# Nach M2 Einbau: Windows bootet nicht und findet System SSD nicht mehr



## ich558 (13. Februar 2018)

Hallo,

komisch Problem:

Ich habe mir eine gebrauchte M2 SSD gekauft um etwas zusätzlichen Speicher neben meiner System SSD zu haben (auf der alles installiert ist). Sobald ich die M2 aber einbaue bootet Windows nicht mehr und ich komme nur noch ins Bios. Dort erkennt er nur die M2 aber nicht meine Haupt SSD. Entferne ich die M2 passt wieder alles.
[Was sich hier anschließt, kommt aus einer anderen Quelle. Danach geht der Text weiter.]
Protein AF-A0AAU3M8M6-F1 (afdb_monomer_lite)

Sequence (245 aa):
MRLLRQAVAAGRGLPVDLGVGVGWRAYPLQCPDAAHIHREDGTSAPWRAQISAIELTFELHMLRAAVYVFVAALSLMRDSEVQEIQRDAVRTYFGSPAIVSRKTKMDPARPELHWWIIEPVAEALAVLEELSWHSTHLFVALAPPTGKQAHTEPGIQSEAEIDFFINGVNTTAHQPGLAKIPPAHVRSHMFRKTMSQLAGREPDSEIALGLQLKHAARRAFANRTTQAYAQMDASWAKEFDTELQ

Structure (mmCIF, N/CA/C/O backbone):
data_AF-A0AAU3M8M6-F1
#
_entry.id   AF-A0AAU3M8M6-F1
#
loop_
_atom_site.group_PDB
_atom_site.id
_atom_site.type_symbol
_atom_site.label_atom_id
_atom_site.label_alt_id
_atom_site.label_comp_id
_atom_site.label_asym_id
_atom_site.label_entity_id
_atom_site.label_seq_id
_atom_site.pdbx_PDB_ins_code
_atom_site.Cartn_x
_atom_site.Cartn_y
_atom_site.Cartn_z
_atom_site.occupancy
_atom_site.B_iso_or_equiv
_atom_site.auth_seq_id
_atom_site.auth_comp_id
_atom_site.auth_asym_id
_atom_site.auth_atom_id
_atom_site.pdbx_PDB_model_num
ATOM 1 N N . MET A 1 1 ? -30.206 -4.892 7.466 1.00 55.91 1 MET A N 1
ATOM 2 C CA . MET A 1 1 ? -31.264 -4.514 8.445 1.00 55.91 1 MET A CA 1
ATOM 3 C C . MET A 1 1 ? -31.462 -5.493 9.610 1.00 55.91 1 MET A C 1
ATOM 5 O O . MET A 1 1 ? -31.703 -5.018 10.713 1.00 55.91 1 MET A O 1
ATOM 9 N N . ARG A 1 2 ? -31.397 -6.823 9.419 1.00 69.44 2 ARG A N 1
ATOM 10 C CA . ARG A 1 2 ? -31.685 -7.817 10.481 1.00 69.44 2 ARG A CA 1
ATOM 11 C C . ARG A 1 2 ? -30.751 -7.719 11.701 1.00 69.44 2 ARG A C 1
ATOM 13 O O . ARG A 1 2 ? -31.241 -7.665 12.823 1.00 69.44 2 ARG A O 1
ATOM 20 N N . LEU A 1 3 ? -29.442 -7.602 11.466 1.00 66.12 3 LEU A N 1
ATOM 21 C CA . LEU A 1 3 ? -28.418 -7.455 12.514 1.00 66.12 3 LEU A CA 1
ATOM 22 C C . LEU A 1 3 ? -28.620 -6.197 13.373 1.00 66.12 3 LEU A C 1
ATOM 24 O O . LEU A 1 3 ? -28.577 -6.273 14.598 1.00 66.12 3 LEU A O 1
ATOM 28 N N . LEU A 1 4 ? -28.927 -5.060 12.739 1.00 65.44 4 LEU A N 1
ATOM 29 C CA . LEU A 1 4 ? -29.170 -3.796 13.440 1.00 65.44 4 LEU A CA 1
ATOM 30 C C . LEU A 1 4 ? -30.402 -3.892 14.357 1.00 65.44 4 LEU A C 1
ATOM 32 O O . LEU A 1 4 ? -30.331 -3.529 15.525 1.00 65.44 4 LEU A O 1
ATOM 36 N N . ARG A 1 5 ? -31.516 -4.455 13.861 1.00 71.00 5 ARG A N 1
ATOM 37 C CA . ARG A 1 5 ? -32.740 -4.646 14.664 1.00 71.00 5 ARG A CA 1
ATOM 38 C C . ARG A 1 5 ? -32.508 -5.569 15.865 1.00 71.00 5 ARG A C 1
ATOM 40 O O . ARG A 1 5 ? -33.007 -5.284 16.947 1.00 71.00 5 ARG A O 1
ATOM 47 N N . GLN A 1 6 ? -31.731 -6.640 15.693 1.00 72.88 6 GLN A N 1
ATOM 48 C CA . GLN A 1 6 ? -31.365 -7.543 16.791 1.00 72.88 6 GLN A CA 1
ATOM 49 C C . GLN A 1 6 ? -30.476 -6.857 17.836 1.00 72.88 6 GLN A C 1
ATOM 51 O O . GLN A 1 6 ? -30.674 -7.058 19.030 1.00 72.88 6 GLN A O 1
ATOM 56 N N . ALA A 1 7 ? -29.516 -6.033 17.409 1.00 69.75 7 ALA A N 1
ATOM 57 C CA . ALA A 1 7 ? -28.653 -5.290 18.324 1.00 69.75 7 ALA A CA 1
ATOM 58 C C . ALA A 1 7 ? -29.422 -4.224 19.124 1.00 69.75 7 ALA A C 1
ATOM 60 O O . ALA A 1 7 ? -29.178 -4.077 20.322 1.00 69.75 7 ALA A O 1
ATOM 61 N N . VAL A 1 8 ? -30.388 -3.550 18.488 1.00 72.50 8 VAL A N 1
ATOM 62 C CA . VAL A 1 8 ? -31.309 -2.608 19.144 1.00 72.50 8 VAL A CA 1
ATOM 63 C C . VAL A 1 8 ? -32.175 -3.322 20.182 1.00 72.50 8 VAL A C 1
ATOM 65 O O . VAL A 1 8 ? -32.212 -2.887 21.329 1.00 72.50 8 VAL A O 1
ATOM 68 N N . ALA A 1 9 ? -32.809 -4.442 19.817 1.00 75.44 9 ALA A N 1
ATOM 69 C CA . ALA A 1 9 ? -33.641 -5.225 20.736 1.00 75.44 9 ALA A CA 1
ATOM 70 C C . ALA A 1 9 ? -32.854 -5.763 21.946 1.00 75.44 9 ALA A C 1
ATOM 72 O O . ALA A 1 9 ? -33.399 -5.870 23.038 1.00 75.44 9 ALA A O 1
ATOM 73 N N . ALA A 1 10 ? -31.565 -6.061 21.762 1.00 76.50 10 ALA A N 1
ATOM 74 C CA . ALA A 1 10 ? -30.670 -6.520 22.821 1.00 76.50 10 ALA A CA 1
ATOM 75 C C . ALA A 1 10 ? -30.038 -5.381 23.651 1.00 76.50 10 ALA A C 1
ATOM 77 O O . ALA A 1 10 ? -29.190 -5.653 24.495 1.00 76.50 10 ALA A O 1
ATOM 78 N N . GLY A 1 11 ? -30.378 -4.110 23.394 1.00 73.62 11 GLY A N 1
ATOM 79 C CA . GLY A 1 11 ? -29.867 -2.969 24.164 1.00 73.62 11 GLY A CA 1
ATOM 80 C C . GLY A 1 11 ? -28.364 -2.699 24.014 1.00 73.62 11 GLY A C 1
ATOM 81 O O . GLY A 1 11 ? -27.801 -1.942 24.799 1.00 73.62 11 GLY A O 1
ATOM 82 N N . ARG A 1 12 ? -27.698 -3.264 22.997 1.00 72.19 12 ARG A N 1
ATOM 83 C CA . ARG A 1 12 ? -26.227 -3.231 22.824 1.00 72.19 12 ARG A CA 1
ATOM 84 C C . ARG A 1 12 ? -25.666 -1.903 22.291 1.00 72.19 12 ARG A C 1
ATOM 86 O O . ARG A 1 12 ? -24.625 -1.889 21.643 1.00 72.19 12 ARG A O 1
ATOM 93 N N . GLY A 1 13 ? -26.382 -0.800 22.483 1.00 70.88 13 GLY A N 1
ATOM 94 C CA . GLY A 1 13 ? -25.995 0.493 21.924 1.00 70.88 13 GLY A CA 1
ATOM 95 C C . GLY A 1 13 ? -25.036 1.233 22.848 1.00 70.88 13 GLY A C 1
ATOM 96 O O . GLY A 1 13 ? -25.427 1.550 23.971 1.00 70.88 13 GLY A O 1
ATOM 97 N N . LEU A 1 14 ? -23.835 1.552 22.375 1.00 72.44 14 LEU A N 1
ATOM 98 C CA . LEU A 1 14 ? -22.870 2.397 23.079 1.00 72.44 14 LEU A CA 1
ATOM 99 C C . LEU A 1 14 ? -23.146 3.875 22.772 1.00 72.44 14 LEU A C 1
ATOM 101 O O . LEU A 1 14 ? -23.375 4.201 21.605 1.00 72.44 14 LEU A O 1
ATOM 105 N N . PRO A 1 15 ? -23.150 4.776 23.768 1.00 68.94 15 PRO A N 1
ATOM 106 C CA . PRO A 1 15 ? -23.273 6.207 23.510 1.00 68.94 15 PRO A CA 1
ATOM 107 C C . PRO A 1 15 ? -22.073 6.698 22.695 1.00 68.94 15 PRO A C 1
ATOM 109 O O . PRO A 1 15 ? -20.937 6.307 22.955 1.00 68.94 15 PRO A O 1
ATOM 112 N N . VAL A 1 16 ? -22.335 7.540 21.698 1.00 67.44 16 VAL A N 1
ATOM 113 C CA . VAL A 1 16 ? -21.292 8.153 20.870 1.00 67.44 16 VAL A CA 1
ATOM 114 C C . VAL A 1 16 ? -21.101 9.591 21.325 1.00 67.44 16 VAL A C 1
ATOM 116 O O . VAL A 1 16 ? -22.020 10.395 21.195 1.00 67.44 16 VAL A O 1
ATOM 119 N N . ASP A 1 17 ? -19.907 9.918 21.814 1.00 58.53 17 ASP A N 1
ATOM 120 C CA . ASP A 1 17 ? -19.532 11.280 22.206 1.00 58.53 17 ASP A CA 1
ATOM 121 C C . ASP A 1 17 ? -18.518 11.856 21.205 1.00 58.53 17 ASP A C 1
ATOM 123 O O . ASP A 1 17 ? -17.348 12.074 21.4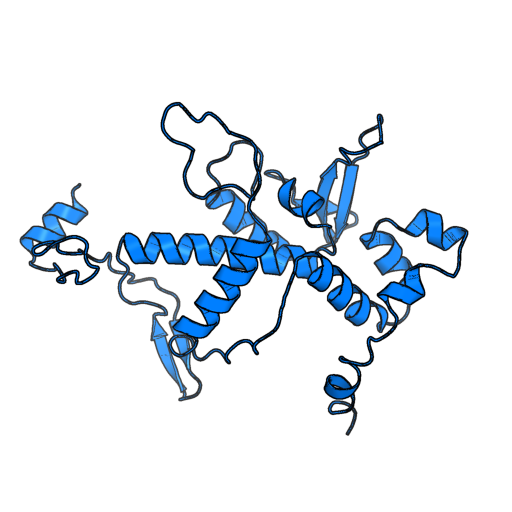98 1.00 58.53 17 ASP A O 1
ATOM 127 N N . LEU A 1 18 ? -18.951 11.986 19.946 1.00 56.84 18 LEU A N 1
ATOM 128 C CA . LEU A 1 18 ? -18.121 12.474 18.830 1.00 56.84 18 LEU A CA 1
ATOM 129 C C . LEU A 1 18 ? -18.591 13.841 18.307 1.00 56.84 18 LEU A C 1
ATOM 131 O O . LEU A 1 18 ? -18.377 14.169 17.144 1.00 56.84 18 LEU A O 1
ATOM 135 N N . GLY A 1 19 ? -19.303 14.631 19.118 1.00 54.50 19 GLY A N 1
ATOM 136 C CA . GLY A 1 19 ? -19.826 15.938 18.686 1.00 54.50 19 GLY A CA 1
ATOM 137 C C . GLY A 1 19 ? -20.916 15.870 17.601 1.00 54.50 19 GLY A C 1
ATOM 138 O O . GLY A 1 19 ? -21.359 16.901 17.108 1.00 54.50 19 GLY A O 1
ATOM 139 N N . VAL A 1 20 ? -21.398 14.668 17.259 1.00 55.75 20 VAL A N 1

Wo kann hier das Problem sein? 

System siege Signatur


----------



## Gast20180803 (13. Februar 2018)

im bios bei boot optionen den windows bootmanager als start eintragen oder die ssd auf der windows installiert wurde, event. die normale ssd auf einen andern steckplatz am bord setzen also sata port 2 oder 3 falls durch die M2 einer deaktiviert wird. bei dir trifft es zu schau: *1 When the M.2 Socket 3 is operating in SATA mode, SATA port 1 will be disabled


----------



## ich558 (13. Februar 2018)

Bester Mann danke


----------



## Gast20180803 (13. Februar 2018)

immer gerne doch


----------